The Japanese Ministry of Finance reported today, Thursday, that the country’s trade deficit reached a record level in January, in light of weak export growth, on which the Japanese economy, the third largest in the world, relies a lot.
The trade balance deficit jumped to 3.5 trillion yen (equivalent to 26 billion US dollars) in January, up from 1.45 trillion yen (equivalent to 10.77 billion US dollars) in December.
According to data from the Ministry of Finance, the trade deficit exceeded 3 trillion yen for the first time since similar data dating back to the late seventies of the last century, although the deficit was less than the estimates of economists.
We are trying here, by addressing the figures of exports and imports, to explain the reasons that prompted the deficit to record a record level, putting more pressure on the Japanese government and the Japanese Central Bank to push the economy out quickly from the current state of weakness.
The growth rate of Japanese exports declined to 3.5% in January from 11.5% in December, due to the deterioration in global demand for the Japanese technology sector, as electronic chip manufacturing equipment recorded one of the largest declines in Japan’s history.
The value of exports to China declined, dragged down by declines in shipments of autos and auto parts, and Japanese exports to the US and Europe grew at a slower-than-expected pace.
Imports to Japan increased by 17.8% in January, and the inflation of the import bill is attributed to high energy costs, in addition to the acceleration of Japanese companies’ purchases of Chinese inventories before the start of the Lunar New Year holidays in China.

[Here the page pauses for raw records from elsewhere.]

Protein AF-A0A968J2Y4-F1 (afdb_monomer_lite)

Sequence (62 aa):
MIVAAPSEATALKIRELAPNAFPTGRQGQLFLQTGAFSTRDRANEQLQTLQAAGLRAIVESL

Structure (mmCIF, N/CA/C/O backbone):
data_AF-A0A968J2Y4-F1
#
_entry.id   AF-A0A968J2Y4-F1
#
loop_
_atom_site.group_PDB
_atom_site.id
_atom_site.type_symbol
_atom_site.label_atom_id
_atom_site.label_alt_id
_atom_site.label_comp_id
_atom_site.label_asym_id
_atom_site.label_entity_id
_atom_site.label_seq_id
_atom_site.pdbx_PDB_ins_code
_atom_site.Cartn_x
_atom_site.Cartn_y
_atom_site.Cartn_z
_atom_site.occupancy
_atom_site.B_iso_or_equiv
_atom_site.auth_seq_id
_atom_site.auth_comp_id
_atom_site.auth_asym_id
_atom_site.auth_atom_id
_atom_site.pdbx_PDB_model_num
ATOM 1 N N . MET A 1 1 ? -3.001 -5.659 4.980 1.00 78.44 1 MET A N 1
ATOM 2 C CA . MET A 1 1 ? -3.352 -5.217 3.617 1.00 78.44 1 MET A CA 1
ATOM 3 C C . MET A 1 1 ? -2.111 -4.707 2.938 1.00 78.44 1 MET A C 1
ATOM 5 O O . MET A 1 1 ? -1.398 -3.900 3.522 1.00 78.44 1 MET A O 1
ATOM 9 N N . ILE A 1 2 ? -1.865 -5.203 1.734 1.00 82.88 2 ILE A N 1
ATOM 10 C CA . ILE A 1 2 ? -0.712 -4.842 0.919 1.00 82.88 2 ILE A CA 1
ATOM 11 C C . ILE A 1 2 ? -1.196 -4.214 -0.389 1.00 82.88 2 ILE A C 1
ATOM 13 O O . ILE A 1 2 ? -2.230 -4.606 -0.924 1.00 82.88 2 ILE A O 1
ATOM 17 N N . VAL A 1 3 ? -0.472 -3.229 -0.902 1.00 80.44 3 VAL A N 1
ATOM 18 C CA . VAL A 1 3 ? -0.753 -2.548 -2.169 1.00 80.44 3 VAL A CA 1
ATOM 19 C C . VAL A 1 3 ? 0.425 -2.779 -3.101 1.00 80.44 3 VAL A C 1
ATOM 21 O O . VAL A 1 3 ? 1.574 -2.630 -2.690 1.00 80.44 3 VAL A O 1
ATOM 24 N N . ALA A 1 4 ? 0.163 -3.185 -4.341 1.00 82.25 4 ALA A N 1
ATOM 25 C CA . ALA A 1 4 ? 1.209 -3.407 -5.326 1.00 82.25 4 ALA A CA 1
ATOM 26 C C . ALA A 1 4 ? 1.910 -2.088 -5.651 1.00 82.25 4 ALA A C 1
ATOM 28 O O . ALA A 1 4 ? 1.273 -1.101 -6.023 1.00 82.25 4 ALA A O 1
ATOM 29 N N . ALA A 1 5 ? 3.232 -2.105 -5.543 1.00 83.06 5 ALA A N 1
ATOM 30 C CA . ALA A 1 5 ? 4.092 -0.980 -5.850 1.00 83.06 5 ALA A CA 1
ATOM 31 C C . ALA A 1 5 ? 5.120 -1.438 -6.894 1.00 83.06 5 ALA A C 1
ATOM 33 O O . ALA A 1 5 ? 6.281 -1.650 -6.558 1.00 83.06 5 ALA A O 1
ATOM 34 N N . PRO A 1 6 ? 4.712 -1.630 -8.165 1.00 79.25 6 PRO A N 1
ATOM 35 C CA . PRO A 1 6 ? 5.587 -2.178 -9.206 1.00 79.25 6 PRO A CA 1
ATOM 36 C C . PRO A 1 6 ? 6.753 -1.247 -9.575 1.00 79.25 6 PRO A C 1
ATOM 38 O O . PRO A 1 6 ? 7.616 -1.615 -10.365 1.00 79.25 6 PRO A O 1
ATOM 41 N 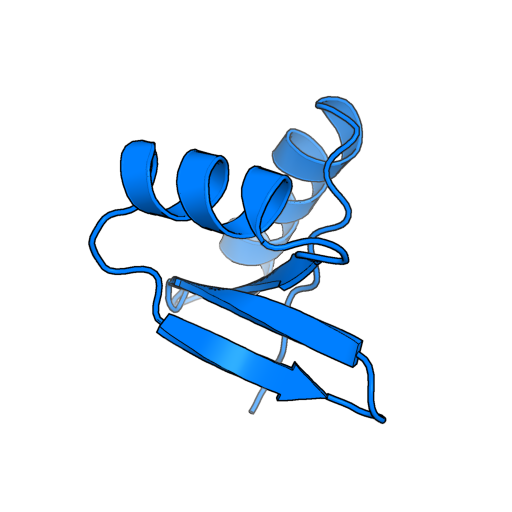N . SER A 1 7 ? 6.772 -0.020 -9.054 1.00 81.06 7 SER A N 1
ATOM 42 C CA . SER A 1 7 ? 7.807 0.974 -9.316 1.00 81.06 7 SER A CA 1
ATOM 43 C C . SER A 1 7 ? 7.999 1.866 -8.094 1.00 81.06 7 SER A C 1
ATOM 45 O O . SER A 1 7 ? 7.045 2.135 -7.360 1.00 81.06 7 SER A O 1
ATOM 47 N N . GLU A 1 8 ? 9.211 2.391 -7.919 1.00 81.19 8 GLU A N 1
ATOM 48 C CA . GLU A 1 8 ? 9.535 3.337 -6.842 1.00 81.19 8 GLU A CA 1
ATOM 49 C C . GLU A 1 8 ? 8.630 4.575 -6.847 1.00 81.19 8 GLU A C 1
ATOM 51 O O . GLU A 1 8 ? 8.215 5.036 -5.789 1.00 81.19 8 GLU A O 1
ATOM 56 N N . ALA A 1 9 ? 8.226 5.062 -8.024 1.00 83.50 9 ALA A N 1
ATOM 57 C CA . ALA A 1 9 ? 7.285 6.178 -8.138 1.00 83.50 9 ALA A CA 1
ATOM 58 C C . ALA A 1 9 ? 5.904 5.860 -7.527 1.00 83.50 9 ALA A C 1
ATOM 60 O O . ALA A 1 9 ? 5.304 6.702 -6.856 1.00 83.50 9 ALA A O 1
ATOM 61 N N . THR A 1 10 ? 5.396 4.636 -7.721 1.00 81.94 10 THR A N 1
ATOM 62 C CA . THR A 1 10 ? 4.146 4.178 -7.090 1.00 81.94 10 THR A CA 1
ATOM 63 C C . THR A 1 10 ? 4.338 4.004 -5.588 1.00 81.94 10 THR A C 1
ATOM 65 O O . THR A 1 10 ? 3.458 4.367 -4.810 1.00 81.94 10 THR A O 1
ATOM 68 N N . ALA A 1 11 ? 5.505 3.503 -5.177 1.00 81.56 11 ALA A N 1
ATOM 69 C CA . ALA A 1 11 ? 5.845 3.350 -3.773 1.00 81.56 11 ALA A CA 1
ATOM 70 C C . ALA A 1 11 ? 5.897 4.694 -3.030 1.00 81.56 11 ALA A C 1
ATOM 72 O O . ALA A 1 11 ? 5.382 4.797 -1.916 1.00 81.56 11 ALA A O 1
ATOM 73 N N . LEU A 1 12 ? 6.463 5.728 -3.661 1.00 83.94 12 LEU A N 1
ATOM 74 C CA . LEU A 1 12 ? 6.497 7.086 -3.120 1.00 83.94 12 LEU A CA 1
ATOM 75 C C . LEU A 1 12 ? 5.084 7.631 -2.904 1.00 83.94 12 LEU A C 1
ATOM 77 O O . LEU A 1 12 ? 4.765 8.030 -1.791 1.00 83.94 12 LEU A O 1
ATOM 81 N N . LYS A 1 13 ? 4.212 7.549 -3.919 1.00 83.50 13 LYS A N 1
ATOM 82 C CA . LYS A 1 13 ? 2.808 7.985 -3.806 1.00 83.50 13 LYS A CA 1
ATOM 83 C C . LYS A 1 13 ? 2.053 7.272 -2.688 1.00 83.50 13 LYS A C 1
ATOM 85 O O . LYS A 1 13 ? 1.278 7.889 -1.964 1.00 83.50 13 LYS A O 1
ATOM 90 N N . ILE A 1 14 ? 2.270 5.965 -2.534 1.00 81.81 14 ILE A N 1
ATOM 91 C CA . ILE A 1 14 ? 1.651 5.198 -1.448 1.00 81.81 14 ILE A CA 1
ATOM 92 C C . ILE A 1 14 ? 2.190 5.665 -0.089 1.00 81.81 14 ILE A C 1
ATOM 94 O O . ILE A 1 14 ? 1.403 5.788 0.841 1.00 81.81 14 ILE A O 1
ATOM 98 N N . ARG A 1 15 ? 3.488 5.977 0.034 1.00 82.81 15 ARG A N 1
ATOM 99 C CA . ARG A 1 15 ? 4.074 6.533 1.269 1.00 82.81 15 ARG A CA 1
ATOM 100 C C . ARG A 1 15 ? 3.608 7.956 1.575 1.00 82.81 15 ARG A C 1
ATOM 102 O O . ARG A 1 15 ? 3.502 8.294 2.747 1.00 82.81 15 ARG A O 1
ATOM 109 N N . GLU A 1 16 ? 3.298 8.770 0.568 1.00 82.38 16 GLU A N 1
ATOM 110 C CA . GLU A 1 16 ? 2.684 10.091 0.776 1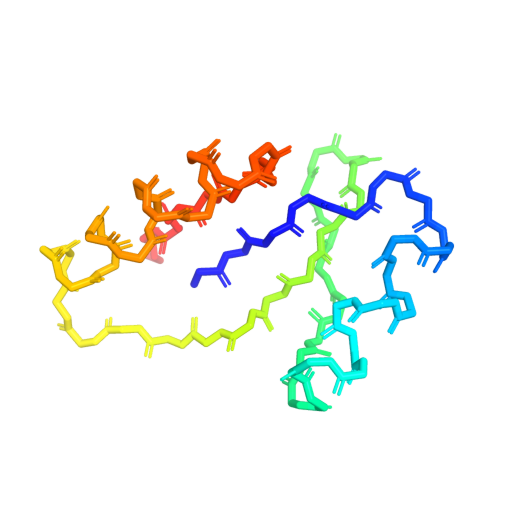.00 82.38 16 GLU A CA 1
ATOM 111 C C . GLU A 1 16 ? 1.272 9.973 1.367 1.00 82.38 16 GLU A C 1
ATOM 113 O O . GLU A 1 16 ? 0.905 10.736 2.257 1.00 82.38 16 GLU A O 1
ATOM 118 N N . LEU A 1 17 ? 0.489 8.993 0.906 1.00 78.19 17 LEU A N 1
ATOM 119 C CA . LEU A 1 17 ? -0.878 8.750 1.386 1.00 78.19 17 LEU A CA 1
ATOM 120 C C . LEU A 1 17 ? -0.918 7.958 2.701 1.00 78.19 17 LEU A C 1
ATOM 122 O O . LEU A 1 17 ? -1.818 8.135 3.519 1.00 78.19 17 LEU A O 1
ATOM 126 N N . ALA A 1 18 ? 0.049 7.068 2.895 1.00 75.94 18 ALA A N 1
ATOM 127 C CA . ALA A 1 18 ? 0.179 6.194 4.045 1.00 75.94 18 ALA A CA 1
ATOM 128 C C . ALA A 1 18 ? 1.647 6.206 4.512 1.00 75.94 18 ALA A C 1
ATOM 130 O O . ALA A 1 18 ? 2.414 5.314 4.149 1.00 75.94 18 ALA A O 1
ATOM 131 N N . PRO A 1 19 ? 2.064 7.183 5.339 1.00 78.12 19 PRO A N 1
ATOM 132 C CA . PRO A 1 19 ? 3.452 7.294 5.809 1.00 78.12 19 PRO A CA 1
ATOM 133 C C . PRO A 1 19 ? 3.905 6.089 6.641 1.00 78.12 19 PRO A C 1
ATOM 135 O O . PRO A 1 19 ? 5.094 5.787 6.702 1.00 78.12 19 PRO A O 1
ATOM 138 N N . ASN A 1 20 ? 2.950 5.355 7.217 1.00 80.00 20 ASN A N 1
ATOM 139 C CA . ASN A 1 20 ? 3.188 4.112 7.948 1.00 80.00 20 ASN A CA 1
ATOM 140 C C . ASN A 1 20 ? 3.272 2.883 7.025 1.00 80.00 20 ASN A C 1
ATOM 142 O O . ASN A 1 20 ? 3.341 1.758 7.520 1.00 80.00 20 ASN A O 1
ATOM 146 N N . ALA A 1 21 ? 3.220 3.068 5.701 1.00 83.25 21 ALA A N 1
ATOM 147 C CA . ALA A 1 21 ? 3.319 1.972 4.757 1.00 83.25 21 ALA A CA 1
ATOM 148 C C . ALA A 1 21 ? 4.755 1.455 4.671 1.00 83.25 21 ALA A C 1
ATOM 150 O O . ALA A 1 21 ? 5.678 2.203 4.341 1.00 83.25 21 ALA A O 1
ATOM 151 N N . PHE A 1 22 ? 4.941 0.164 4.928 1.00 82.69 22 PHE A N 1
ATOM 152 C CA . PHE A 1 22 ? 6.259 -0.466 4.904 1.00 82.69 22 PHE A CA 1
ATOM 153 C C . PHE A 1 22 ? 6.416 -1.397 3.697 1.00 82.69 22 PHE A C 1
ATOM 155 O O . PHE A 1 22 ? 5.470 -2.105 3.337 1.00 82.69 22 PHE A O 1
ATOM 162 N N . PRO A 1 23 ? 7.580 -1.379 3.022 1.00 80.44 23 PRO A N 1
ATOM 163 C CA . PRO A 1 23 ? 7.807 -2.199 1.841 1.00 80.44 23 PRO A CA 1
ATOM 164 C C . PRO A 1 23 ? 7.831 -3.681 2.224 1.00 80.44 23 PRO A C 1
ATOM 166 O O . PRO A 1 23 ? 8.468 -4.076 3.197 1.00 80.44 23 PRO A O 1
ATOM 169 N N . THR A 1 24 ? 7.140 -4.503 1.442 1.00 81.06 24 THR A N 1
ATOM 170 C CA . THR A 1 24 ? 7.089 -5.957 1.589 1.00 81.06 24 THR A CA 1
ATOM 171 C C . THR A 1 24 ? 7.281 -6.618 0.227 1.00 81.06 24 THR A C 1
ATOM 173 O O . THR A 1 24 ? 6.670 -6.226 -0.766 1.00 81.06 24 THR A O 1
ATOM 176 N N . GLY A 1 25 ? 8.191 -7.588 0.150 1.00 78.25 25 GLY A N 1
ATOM 177 C CA . GLY A 1 25 ? 8.475 -8.335 -1.073 1.00 78.25 25 GLY A CA 1
ATOM 178 C C . GLY A 1 25 ? 7.704 -9.650 -1.084 1.00 78.25 25 GLY A C 1
ATOM 179 O O . GLY A 1 25 ? 7.904 -10.487 -0.207 1.00 78.25 25 GLY A O 1
ATOM 180 N N . ARG A 1 26 ? 6.847 -9.865 -2.085 1.00 73.75 26 ARG A N 1
ATOM 181 C CA . ARG A 1 26 ? 6.084 -11.112 -2.264 1.00 73.75 26 ARG A CA 1
ATOM 182 C C . ARG A 1 26 ? 6.321 -11.641 -3.672 1.00 73.75 26 ARG A C 1
ATOM 184 O O . ARG A 1 26 ? 6.063 -10.941 -4.643 1.00 73.75 26 ARG A O 1
ATOM 191 N N . GLN A 1 27 ? 6.804 -12.881 -3.776 1.00 72.50 27 GLN A N 1
ATOM 192 C CA . GLN A 1 27 ? 7.033 -13.578 -5.055 1.00 72.50 27 GLN A CA 1
ATOM 193 C C . GLN A 1 27 ? 7.870 -12.770 -6.074 1.00 72.50 27 GLN A C 1
ATOM 195 O O . GLN A 1 27 ? 7.588 -12.782 -7.266 1.00 72.50 27 GLN A O 1
ATOM 200 N N . GLY A 1 28 ? 8.881 -12.026 -5.608 1.00 78.69 28 GLY A N 1
ATOM 201 C CA . GLY A 1 28 ? 9.721 -11.187 -6.476 1.00 78.69 28 GLY A CA 1
ATOM 202 C C . GLY A 1 28 ? 9.080 -9.866 -6.923 1.00 78.69 28 GLY A C 1
ATOM 203 O O . GLY A 1 28 ? 9.711 -9.110 -7.654 1.00 78.69 28 GLY A O 1
ATOM 204 N N . GLN A 1 29 ? 7.864 -9.556 -6.463 1.00 80.56 29 GLN A N 1
ATOM 205 C CA . GLN A 1 29 ? 7.193 -8.282 -6.705 1.00 80.56 29 GLN A CA 1
ATOM 206 C C . GLN A 1 29 ? 7.198 -7.415 -5.437 1.00 80.56 29 GLN A C 1
ATOM 208 O O . GLN A 1 29 ? 7.039 -7.909 -4.316 1.00 80.56 29 GLN A O 1
ATOM 213 N N . LEU A 1 30 ? 7.386 -6.107 -5.626 1.00 82.56 30 LEU A N 1
ATOM 214 C CA . LEU A 1 30 ? 7.370 -5.117 -4.554 1.00 82.56 30 LEU A CA 1
ATOM 215 C C . LEU A 1 30 ? 5.929 -4.716 -4.210 1.00 82.56 30 LEU A C 1
ATOM 217 O O . LEU A 1 30 ? 5.122 -4.352 -5.072 1.00 82.56 30 LEU A O 1
ATOM 221 N N . PHE A 1 31 ? 5.619 -4.761 -2.922 1.00 84.81 31 PHE A N 1
ATOM 222 C CA . PHE A 1 31 ? 4.362 -4.316 -2.343 1.00 84.81 31 PHE A CA 1
ATOM 223 C C . PHE A 1 31 ? 4.634 -3.376 -1.168 1.00 84.81 31 PHE A C 1
ATOM 225 O O . PHE A 1 31 ? 5.739 -3.313 -0.635 1.00 84.81 31 PHE A O 1
ATOM 232 N N . LEU A 1 32 ? 3.610 -2.646 -0.744 1.00 86.06 32 LEU A N 1
ATOM 233 C CA . LEU A 1 32 ? 3.618 -1.807 0.449 1.00 86.06 32 LEU A CA 1
ATOM 234 C C . LEU A 1 32 ? 2.477 -2.220 1.362 1.00 86.06 32 LEU A C 1
ATOM 236 O O . LEU A 1 32 ? 1.317 -2.203 0.953 1.00 86.06 32 LEU A O 1
ATOM 240 N N . GLN A 1 33 ? 2.788 -2.589 2.597 1.00 83.81 33 GLN A N 1
ATOM 241 C CA . GLN A 1 33 ? 1.779 -2.894 3.597 1.00 83.81 33 GLN A CA 1
ATOM 242 C C . GLN A 1 33 ? 1.279 -1.602 4.231 1.00 83.81 33 GLN A C 1
ATOM 244 O O . GLN A 1 33 ? 2.029 -0.935 4.929 1.00 83.81 33 GLN A O 1
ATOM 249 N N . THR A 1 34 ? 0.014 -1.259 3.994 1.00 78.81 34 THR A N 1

One of the main reasons behind the high trade deficit in Japan is due to the slowdown in the global economy, and accordingly the Japanese government and the Japanese central bank will need to closely monitor the extent of the slowdown in economic growth around the world.
“There is uncertainty about how quickly Japan’s trade deficit will decrease as the global economy is expected to slow down more than current levels, and there is less pessimism about the international economic outlook,” said Takeshi Minami, chief economist at the Norinchukin Institute.

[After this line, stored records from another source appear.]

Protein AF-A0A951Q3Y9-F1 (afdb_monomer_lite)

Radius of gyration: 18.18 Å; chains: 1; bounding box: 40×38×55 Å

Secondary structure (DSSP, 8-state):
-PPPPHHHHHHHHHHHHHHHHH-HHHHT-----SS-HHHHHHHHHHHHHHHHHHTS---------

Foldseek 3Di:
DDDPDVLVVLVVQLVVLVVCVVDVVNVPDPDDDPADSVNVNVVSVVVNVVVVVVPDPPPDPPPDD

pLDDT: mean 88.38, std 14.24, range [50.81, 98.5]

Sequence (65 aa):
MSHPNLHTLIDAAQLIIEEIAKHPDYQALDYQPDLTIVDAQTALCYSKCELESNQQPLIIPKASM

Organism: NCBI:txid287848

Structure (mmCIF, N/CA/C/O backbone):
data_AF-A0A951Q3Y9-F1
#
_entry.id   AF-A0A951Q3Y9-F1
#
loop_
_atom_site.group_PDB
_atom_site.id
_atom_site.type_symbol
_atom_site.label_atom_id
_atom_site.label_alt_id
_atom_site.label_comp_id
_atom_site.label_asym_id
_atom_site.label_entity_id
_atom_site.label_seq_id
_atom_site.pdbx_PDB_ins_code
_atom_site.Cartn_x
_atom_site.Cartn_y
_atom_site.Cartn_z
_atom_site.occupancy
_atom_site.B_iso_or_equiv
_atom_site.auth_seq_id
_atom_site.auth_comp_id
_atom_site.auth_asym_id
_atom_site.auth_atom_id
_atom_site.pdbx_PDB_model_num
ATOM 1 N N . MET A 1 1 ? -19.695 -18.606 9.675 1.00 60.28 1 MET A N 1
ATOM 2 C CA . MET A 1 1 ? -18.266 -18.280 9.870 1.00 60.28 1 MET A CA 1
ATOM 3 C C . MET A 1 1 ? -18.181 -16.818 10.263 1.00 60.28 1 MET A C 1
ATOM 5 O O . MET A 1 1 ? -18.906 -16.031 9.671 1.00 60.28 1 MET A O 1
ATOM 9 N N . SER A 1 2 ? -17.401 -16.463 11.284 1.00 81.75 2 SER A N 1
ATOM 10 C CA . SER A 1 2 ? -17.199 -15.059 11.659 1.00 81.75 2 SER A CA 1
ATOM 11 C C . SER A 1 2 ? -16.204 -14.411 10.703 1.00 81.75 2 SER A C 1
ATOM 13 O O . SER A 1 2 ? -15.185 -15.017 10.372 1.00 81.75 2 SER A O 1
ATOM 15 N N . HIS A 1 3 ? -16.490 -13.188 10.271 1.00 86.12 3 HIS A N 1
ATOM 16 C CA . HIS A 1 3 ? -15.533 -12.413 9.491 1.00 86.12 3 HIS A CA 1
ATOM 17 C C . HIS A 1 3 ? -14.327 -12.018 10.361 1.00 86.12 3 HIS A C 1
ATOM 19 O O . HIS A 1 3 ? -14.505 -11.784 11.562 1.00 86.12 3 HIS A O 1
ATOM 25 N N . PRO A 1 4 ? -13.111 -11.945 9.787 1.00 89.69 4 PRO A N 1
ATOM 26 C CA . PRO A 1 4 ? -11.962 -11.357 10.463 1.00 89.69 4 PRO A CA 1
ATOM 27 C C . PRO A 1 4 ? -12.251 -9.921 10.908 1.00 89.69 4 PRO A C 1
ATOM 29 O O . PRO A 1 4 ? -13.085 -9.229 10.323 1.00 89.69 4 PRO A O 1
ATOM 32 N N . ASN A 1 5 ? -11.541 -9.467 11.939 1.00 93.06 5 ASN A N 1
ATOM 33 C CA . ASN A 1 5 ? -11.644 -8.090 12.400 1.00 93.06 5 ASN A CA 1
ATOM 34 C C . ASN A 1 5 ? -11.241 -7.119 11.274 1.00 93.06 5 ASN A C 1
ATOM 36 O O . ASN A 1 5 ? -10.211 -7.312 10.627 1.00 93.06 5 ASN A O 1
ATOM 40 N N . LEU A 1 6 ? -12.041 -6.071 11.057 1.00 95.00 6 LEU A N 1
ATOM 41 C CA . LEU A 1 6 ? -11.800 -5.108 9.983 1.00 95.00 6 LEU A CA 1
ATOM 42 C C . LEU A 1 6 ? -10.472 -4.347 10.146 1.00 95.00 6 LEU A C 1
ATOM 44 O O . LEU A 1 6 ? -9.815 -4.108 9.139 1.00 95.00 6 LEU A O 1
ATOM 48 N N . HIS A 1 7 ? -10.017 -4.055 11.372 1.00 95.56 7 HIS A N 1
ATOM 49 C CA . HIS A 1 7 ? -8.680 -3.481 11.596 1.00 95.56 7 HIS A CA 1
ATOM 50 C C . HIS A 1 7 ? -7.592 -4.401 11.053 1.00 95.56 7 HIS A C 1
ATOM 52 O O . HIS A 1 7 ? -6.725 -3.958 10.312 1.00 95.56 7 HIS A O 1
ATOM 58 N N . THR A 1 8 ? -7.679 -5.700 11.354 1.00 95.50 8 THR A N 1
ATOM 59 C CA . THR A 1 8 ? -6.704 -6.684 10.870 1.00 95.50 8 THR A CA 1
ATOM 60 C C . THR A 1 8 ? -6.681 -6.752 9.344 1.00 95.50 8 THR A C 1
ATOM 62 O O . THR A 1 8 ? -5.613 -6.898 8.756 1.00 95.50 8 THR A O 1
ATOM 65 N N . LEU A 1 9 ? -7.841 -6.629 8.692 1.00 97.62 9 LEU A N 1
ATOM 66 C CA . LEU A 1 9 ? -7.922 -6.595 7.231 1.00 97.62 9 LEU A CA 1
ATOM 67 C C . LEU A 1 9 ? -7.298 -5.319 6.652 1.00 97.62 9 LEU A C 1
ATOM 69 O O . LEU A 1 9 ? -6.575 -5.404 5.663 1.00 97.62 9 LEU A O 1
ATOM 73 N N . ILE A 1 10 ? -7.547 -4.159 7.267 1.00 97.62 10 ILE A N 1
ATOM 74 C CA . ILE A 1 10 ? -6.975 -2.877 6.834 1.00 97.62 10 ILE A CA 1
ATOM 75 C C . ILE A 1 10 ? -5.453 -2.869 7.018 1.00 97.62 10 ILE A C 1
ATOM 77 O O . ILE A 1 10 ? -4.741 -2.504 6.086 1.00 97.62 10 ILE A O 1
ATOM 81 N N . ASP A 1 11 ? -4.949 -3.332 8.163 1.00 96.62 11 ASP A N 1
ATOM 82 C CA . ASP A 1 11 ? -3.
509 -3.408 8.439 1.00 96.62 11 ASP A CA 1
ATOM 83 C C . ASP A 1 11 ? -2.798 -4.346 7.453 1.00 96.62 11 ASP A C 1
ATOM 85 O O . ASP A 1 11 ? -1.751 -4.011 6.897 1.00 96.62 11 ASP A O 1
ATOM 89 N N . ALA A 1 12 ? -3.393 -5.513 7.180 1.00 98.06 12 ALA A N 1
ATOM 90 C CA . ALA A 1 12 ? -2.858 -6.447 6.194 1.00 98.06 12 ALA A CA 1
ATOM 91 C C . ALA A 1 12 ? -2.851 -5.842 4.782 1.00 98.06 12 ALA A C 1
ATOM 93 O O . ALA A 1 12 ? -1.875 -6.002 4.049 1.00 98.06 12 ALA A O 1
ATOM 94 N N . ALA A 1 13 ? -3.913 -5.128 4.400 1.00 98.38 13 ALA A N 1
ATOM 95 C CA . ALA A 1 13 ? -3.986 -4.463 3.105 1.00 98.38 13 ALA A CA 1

Minami said that the continuation of global central banks to tighten monetary policy will increase the damage in an even greater way to the global economy in the coming months.
The increase in coronavirus cases following the end of China’s zero Covid policy disrupted economic activities across the country, which greatly affected weak demand and consumption in the country.
Japanese export operations depend on more than 50% of them on Chinese demand and demand in other Asian countries.
One of the main reasons behind the decline in Japanese exports is also the rise in the exchange rate of the Japanese yen to its highest level in eight months against the US dollar, and Japan relies heavily on the weakness of the currency to increase the export process.
The reason behind the sharp rise in yen levels was the Bank of Japan’s move to adjust the target yield curve on ten-year bonds from 0.25% to 0.50%, in the bank’s first steps to curb high inflation in the country.